The stretch from the line with "ATOM 90 C C ." through the line with "ATOM 113 C CA" in the records below: write it out exactly, and nothing else.

**GIVEN ENTRIES:**
^^^^^^^^

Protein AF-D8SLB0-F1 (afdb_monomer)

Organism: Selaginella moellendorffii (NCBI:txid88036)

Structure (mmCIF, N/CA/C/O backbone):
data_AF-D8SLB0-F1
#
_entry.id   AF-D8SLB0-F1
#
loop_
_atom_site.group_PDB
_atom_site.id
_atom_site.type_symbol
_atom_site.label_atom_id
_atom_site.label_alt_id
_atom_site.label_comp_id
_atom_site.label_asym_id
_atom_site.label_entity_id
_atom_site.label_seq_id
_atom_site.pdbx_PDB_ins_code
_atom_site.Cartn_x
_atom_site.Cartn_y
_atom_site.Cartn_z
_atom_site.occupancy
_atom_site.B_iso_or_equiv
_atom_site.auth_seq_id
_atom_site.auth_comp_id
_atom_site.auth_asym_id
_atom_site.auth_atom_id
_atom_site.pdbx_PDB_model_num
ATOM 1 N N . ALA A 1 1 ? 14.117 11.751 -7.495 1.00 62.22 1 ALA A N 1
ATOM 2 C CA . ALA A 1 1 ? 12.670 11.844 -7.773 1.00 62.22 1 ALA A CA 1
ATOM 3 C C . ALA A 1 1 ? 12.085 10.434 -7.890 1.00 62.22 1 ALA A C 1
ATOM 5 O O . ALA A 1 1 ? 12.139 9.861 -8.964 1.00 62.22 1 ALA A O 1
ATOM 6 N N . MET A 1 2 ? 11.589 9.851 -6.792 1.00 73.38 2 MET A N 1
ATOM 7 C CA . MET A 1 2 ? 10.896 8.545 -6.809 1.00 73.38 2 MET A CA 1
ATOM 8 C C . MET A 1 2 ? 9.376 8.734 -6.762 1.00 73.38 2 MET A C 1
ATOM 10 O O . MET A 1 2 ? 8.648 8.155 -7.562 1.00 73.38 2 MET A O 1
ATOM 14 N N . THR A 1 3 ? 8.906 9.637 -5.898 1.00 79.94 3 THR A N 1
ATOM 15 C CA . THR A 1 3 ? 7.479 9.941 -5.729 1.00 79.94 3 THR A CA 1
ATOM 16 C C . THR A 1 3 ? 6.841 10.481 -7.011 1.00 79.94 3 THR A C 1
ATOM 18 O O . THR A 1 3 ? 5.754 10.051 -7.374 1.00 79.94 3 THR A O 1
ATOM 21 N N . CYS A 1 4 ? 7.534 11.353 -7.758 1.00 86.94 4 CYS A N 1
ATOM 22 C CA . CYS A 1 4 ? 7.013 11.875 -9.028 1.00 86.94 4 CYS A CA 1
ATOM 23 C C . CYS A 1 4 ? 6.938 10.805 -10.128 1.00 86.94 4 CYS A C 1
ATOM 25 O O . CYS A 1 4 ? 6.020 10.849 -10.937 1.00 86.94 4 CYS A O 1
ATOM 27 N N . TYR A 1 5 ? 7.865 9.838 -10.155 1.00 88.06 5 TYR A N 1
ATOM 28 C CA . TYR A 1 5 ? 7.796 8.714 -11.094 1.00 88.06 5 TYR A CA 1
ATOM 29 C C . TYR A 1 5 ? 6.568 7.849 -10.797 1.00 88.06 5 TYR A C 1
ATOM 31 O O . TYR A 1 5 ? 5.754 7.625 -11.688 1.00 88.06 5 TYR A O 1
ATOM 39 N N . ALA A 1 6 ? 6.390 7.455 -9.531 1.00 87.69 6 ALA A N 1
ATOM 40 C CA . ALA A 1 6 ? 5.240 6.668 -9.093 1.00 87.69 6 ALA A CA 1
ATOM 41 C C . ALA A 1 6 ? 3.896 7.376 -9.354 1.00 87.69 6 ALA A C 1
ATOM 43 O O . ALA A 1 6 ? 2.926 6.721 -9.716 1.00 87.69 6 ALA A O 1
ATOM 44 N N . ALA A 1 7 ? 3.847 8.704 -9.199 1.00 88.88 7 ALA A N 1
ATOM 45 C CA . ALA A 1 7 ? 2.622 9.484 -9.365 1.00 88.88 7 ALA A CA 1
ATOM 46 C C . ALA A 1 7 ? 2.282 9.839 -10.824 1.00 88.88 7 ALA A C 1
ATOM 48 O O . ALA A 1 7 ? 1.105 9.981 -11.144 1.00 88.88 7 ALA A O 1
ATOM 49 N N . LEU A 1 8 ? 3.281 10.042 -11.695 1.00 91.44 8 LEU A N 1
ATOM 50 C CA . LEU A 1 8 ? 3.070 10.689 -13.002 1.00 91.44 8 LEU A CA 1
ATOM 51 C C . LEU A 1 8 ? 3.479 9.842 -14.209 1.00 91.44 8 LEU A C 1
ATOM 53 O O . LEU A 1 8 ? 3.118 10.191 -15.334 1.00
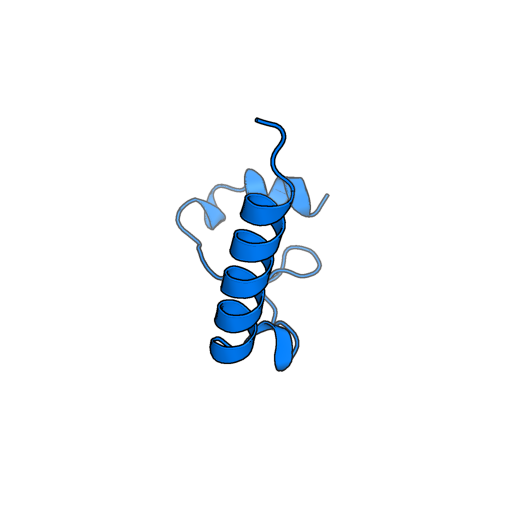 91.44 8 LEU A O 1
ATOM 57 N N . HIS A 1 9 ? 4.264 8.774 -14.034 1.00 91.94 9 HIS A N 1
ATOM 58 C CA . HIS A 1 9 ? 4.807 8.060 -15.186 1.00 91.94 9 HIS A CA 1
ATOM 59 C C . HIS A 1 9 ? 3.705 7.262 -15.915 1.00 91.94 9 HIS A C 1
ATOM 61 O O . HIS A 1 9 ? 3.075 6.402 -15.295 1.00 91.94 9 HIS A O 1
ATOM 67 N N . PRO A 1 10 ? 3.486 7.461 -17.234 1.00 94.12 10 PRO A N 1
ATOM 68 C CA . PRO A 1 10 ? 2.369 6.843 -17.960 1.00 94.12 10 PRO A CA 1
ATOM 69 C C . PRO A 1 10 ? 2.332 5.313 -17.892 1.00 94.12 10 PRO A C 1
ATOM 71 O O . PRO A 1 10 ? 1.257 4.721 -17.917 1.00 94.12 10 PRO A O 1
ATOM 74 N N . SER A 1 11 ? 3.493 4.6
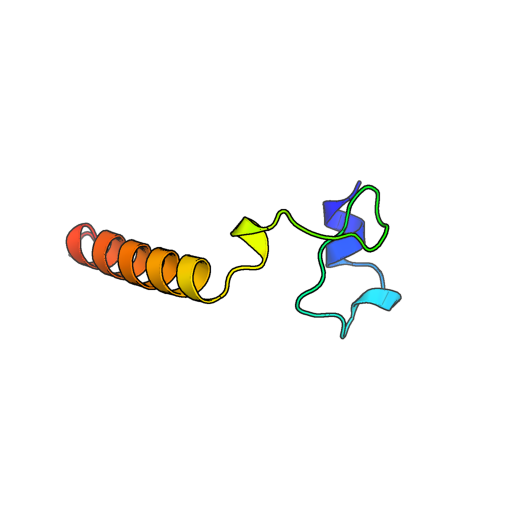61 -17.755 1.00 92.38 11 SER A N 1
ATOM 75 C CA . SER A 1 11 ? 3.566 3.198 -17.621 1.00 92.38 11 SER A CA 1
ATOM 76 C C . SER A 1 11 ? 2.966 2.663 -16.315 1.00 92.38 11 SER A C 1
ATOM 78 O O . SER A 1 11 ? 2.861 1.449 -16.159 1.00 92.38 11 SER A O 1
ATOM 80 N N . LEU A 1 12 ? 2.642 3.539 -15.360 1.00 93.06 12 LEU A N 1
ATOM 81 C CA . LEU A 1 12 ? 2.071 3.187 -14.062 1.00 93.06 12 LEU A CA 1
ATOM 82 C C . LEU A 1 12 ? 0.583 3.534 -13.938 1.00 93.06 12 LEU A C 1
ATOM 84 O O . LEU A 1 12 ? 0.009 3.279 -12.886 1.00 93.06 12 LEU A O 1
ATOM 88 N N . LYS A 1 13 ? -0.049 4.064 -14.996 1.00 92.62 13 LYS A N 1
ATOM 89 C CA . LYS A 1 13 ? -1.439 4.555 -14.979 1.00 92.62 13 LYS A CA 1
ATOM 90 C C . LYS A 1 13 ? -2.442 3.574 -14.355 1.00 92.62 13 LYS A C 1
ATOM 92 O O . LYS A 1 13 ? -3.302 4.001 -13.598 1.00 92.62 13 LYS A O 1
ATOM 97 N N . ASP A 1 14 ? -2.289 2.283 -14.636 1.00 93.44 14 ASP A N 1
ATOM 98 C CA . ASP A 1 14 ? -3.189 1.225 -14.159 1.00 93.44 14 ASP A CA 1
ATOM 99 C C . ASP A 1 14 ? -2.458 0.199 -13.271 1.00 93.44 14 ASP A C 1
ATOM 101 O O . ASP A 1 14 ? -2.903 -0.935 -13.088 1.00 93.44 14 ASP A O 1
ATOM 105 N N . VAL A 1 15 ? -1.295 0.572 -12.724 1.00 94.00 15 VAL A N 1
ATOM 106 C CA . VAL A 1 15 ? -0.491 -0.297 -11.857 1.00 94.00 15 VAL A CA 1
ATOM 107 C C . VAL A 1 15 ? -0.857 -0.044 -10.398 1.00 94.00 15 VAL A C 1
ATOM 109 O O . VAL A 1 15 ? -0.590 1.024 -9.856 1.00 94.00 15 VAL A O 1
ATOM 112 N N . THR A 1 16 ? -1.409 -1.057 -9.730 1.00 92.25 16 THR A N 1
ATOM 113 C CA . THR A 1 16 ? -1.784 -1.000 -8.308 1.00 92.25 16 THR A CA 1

^^^^^^^^

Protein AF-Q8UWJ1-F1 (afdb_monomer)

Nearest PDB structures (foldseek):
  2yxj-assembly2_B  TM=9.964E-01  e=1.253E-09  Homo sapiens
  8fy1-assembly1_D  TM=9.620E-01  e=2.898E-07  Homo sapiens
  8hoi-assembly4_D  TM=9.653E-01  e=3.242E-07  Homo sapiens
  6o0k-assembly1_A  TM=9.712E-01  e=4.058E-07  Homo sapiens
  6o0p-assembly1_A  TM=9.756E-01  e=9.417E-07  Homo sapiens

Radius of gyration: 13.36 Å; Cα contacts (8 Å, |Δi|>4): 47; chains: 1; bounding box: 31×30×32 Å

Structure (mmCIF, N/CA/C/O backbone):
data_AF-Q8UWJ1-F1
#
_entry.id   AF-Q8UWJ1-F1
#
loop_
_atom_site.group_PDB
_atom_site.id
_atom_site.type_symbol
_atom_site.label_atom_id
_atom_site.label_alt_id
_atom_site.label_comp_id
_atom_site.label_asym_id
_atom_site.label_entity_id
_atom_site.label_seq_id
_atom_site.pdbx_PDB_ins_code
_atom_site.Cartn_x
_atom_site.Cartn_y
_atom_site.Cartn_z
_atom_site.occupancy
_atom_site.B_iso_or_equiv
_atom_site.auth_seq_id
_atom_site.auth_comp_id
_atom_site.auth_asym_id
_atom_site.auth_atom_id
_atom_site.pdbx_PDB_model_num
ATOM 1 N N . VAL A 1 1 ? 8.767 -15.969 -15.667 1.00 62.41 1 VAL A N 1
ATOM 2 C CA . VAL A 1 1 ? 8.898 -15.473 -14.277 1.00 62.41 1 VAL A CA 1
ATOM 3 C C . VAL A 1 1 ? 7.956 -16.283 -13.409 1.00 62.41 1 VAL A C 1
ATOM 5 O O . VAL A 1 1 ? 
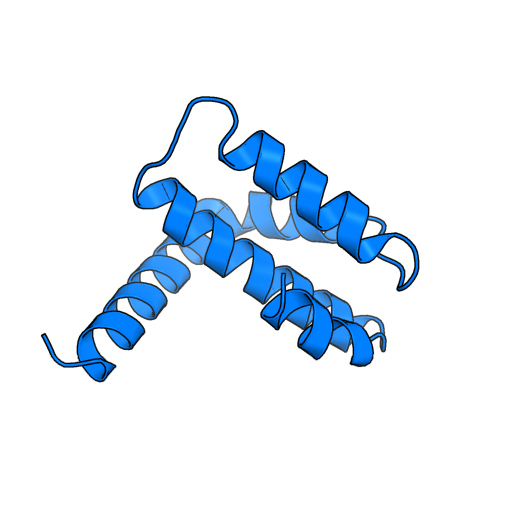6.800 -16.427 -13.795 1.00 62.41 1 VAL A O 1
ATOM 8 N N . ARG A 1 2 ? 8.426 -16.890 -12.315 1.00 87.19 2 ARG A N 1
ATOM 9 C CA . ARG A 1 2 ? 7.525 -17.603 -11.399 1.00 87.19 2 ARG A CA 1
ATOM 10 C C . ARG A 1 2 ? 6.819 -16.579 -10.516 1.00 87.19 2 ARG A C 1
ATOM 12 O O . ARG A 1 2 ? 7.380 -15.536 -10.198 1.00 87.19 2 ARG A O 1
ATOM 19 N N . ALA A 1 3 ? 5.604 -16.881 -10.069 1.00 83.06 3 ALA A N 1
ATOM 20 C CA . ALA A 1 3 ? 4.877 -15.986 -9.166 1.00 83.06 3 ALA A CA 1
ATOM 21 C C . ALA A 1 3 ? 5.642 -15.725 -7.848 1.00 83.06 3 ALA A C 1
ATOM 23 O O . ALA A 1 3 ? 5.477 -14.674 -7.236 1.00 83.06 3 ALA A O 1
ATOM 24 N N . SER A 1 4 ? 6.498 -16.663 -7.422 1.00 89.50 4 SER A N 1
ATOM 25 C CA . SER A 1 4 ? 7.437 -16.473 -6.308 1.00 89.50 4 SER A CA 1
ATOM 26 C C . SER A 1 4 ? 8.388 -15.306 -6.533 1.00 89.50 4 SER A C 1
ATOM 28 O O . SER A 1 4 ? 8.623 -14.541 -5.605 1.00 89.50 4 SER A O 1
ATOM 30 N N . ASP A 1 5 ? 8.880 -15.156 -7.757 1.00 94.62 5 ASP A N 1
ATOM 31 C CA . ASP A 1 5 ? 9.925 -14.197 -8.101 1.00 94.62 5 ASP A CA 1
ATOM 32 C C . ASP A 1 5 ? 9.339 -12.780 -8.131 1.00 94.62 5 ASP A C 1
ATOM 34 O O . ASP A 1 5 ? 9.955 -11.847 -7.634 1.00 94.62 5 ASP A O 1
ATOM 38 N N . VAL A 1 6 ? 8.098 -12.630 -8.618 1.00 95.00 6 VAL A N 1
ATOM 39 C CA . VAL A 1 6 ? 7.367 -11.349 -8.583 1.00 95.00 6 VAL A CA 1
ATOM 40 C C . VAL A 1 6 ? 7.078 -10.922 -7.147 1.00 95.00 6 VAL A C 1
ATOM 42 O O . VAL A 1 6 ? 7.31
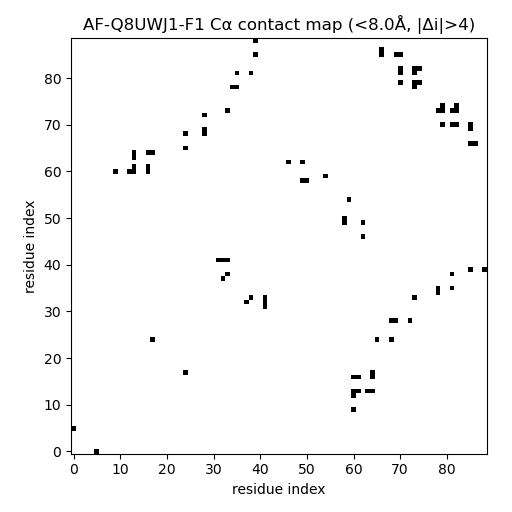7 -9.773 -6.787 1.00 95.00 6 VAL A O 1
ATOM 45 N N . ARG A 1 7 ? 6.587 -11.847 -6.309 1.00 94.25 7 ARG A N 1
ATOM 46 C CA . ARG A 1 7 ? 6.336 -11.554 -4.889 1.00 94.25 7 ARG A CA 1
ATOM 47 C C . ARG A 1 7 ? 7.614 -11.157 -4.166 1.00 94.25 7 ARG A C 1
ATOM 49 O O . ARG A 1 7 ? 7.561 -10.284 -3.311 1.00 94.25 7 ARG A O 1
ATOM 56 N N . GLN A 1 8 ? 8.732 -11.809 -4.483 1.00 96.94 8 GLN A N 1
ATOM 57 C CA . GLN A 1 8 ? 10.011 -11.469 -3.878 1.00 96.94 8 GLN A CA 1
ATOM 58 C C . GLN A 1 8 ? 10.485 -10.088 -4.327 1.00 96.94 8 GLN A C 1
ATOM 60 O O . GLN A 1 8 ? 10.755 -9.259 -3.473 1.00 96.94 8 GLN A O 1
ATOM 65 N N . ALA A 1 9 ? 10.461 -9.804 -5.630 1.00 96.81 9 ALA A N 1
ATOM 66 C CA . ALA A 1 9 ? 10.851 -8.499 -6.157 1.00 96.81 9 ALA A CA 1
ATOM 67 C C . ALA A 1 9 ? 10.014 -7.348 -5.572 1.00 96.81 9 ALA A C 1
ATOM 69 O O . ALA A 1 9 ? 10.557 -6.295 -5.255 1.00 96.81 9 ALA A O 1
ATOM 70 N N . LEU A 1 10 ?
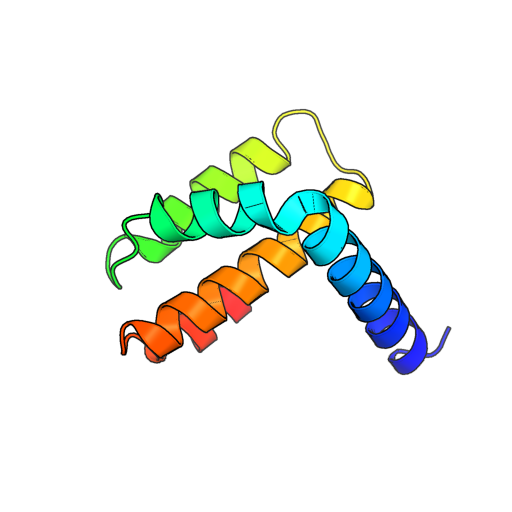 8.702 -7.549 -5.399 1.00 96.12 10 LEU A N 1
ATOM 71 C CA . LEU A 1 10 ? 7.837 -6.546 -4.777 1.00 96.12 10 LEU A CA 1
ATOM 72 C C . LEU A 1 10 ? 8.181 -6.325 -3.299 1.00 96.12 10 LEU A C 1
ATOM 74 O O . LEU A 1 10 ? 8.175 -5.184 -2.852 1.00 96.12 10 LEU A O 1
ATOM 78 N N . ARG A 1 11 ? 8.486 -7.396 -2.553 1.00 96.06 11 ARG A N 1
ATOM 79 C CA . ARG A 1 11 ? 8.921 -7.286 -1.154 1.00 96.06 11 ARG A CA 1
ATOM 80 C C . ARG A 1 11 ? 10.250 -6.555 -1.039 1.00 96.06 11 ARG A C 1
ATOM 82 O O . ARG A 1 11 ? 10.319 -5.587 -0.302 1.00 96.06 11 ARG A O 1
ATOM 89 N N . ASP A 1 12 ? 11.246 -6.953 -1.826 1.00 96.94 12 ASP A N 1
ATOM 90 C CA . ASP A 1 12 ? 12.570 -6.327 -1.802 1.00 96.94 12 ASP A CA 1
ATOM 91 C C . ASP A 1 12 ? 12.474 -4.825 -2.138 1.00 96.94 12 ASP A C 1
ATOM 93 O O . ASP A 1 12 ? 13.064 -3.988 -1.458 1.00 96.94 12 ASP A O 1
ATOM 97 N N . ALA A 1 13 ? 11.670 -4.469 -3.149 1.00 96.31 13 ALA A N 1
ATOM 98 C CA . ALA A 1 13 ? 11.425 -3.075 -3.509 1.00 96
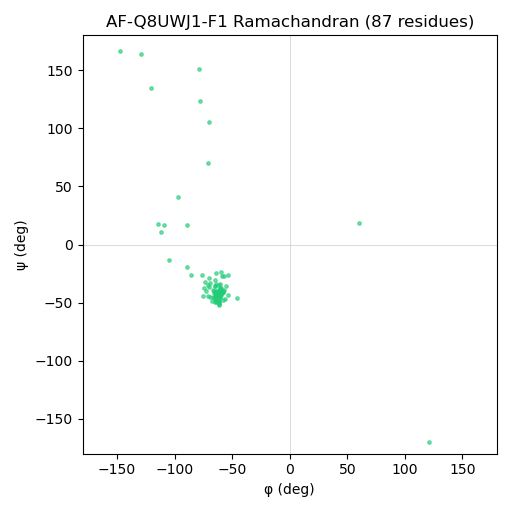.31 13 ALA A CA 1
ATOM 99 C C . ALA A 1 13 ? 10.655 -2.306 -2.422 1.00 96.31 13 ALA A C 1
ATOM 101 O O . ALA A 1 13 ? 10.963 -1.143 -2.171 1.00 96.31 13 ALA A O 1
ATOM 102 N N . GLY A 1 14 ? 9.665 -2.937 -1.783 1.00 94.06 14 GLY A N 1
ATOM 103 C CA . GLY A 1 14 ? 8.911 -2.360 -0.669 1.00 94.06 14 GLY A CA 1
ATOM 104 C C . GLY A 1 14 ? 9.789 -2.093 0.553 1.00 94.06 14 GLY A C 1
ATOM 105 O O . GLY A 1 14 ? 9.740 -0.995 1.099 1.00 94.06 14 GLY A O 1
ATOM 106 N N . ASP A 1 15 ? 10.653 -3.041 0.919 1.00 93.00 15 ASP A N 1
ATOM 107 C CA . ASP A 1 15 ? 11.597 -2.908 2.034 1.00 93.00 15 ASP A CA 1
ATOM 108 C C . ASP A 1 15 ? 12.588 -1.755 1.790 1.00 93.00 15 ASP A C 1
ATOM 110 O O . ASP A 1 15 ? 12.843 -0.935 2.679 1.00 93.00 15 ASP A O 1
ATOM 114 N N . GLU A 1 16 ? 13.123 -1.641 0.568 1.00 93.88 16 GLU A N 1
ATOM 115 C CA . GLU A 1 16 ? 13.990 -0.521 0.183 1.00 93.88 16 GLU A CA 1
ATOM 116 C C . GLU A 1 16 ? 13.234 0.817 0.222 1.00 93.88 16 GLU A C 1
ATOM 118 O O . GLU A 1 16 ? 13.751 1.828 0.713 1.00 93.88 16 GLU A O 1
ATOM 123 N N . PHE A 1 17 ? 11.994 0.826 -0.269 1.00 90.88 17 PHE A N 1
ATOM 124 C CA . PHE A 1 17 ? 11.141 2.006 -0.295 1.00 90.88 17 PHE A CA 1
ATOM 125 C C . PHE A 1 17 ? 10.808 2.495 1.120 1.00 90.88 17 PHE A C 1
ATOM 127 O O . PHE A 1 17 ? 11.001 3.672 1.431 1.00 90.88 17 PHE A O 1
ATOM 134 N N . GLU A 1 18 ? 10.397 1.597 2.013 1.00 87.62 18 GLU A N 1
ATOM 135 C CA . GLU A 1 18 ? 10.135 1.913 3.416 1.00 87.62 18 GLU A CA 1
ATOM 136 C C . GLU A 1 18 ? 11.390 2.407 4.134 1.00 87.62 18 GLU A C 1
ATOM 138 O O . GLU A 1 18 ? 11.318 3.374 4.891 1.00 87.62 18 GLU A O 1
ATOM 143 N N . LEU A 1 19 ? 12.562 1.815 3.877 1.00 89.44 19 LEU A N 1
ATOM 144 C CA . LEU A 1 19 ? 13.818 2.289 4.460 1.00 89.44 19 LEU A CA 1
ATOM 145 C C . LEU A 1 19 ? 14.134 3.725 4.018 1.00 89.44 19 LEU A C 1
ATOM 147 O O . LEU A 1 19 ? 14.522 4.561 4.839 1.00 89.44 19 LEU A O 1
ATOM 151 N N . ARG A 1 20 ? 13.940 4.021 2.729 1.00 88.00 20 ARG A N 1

^^^^^^^^

**YOUR SOLUTION:**
ATOM 90 C C . LYS A 1 13 ? -2.442 3.574 -14.355 1.00 92.62 13 LYS A C 1
ATOM 92 O O . LYS A 1 13 ? -3.302 4.001 -13.598 1.00 92.62 13 LYS A O 1
ATOM 97 N N . ASP A 1 14 ? -2.289 2.283 -14.636 1.00 93.44 14 ASP A N 1
ATOM 98 C CA . ASP A 1 14 ? -3.189 1.225 -14.159 1.00 93.44 14 ASP A CA 1
ATOM 99 C C . ASP A 1 14 ? -2.458 0.199 -13.271 1.00 93.44 14 ASP A C 1
ATOM 101 O O . ASP A 1 14 ? -2.903 -0.935 -13.088 1.00 93.44 14 ASP A O 1
ATOM 105 N N . VAL A 1 15 ? -1.295 0.572 -12.724 1.00 94.00 15 VAL A N 1
ATOM 106 C CA . VAL A 1 15 ? -0.491 -0.297 -11.857 1.00 94.00 15 VAL A CA 1
ATOM 107 C C . VAL A 1 15 ? -0.857 -0.044 -10.398 1.00 94.00 15 VAL A C 1
ATOM 109 O O . VAL A 1 15 ? -0.590 1.024 -9.856 1.00 94.00 15 VAL A O 1
ATOM 112 N N . THR A 1 16 ? -1.409 -1.057 -9.730 1.00 92.25 16 THR A N 1
ATOM 113 C CA . THR A 1 16 ? -1.784 -1.000 -8.308 1.00 92.25 16 THR A CA 1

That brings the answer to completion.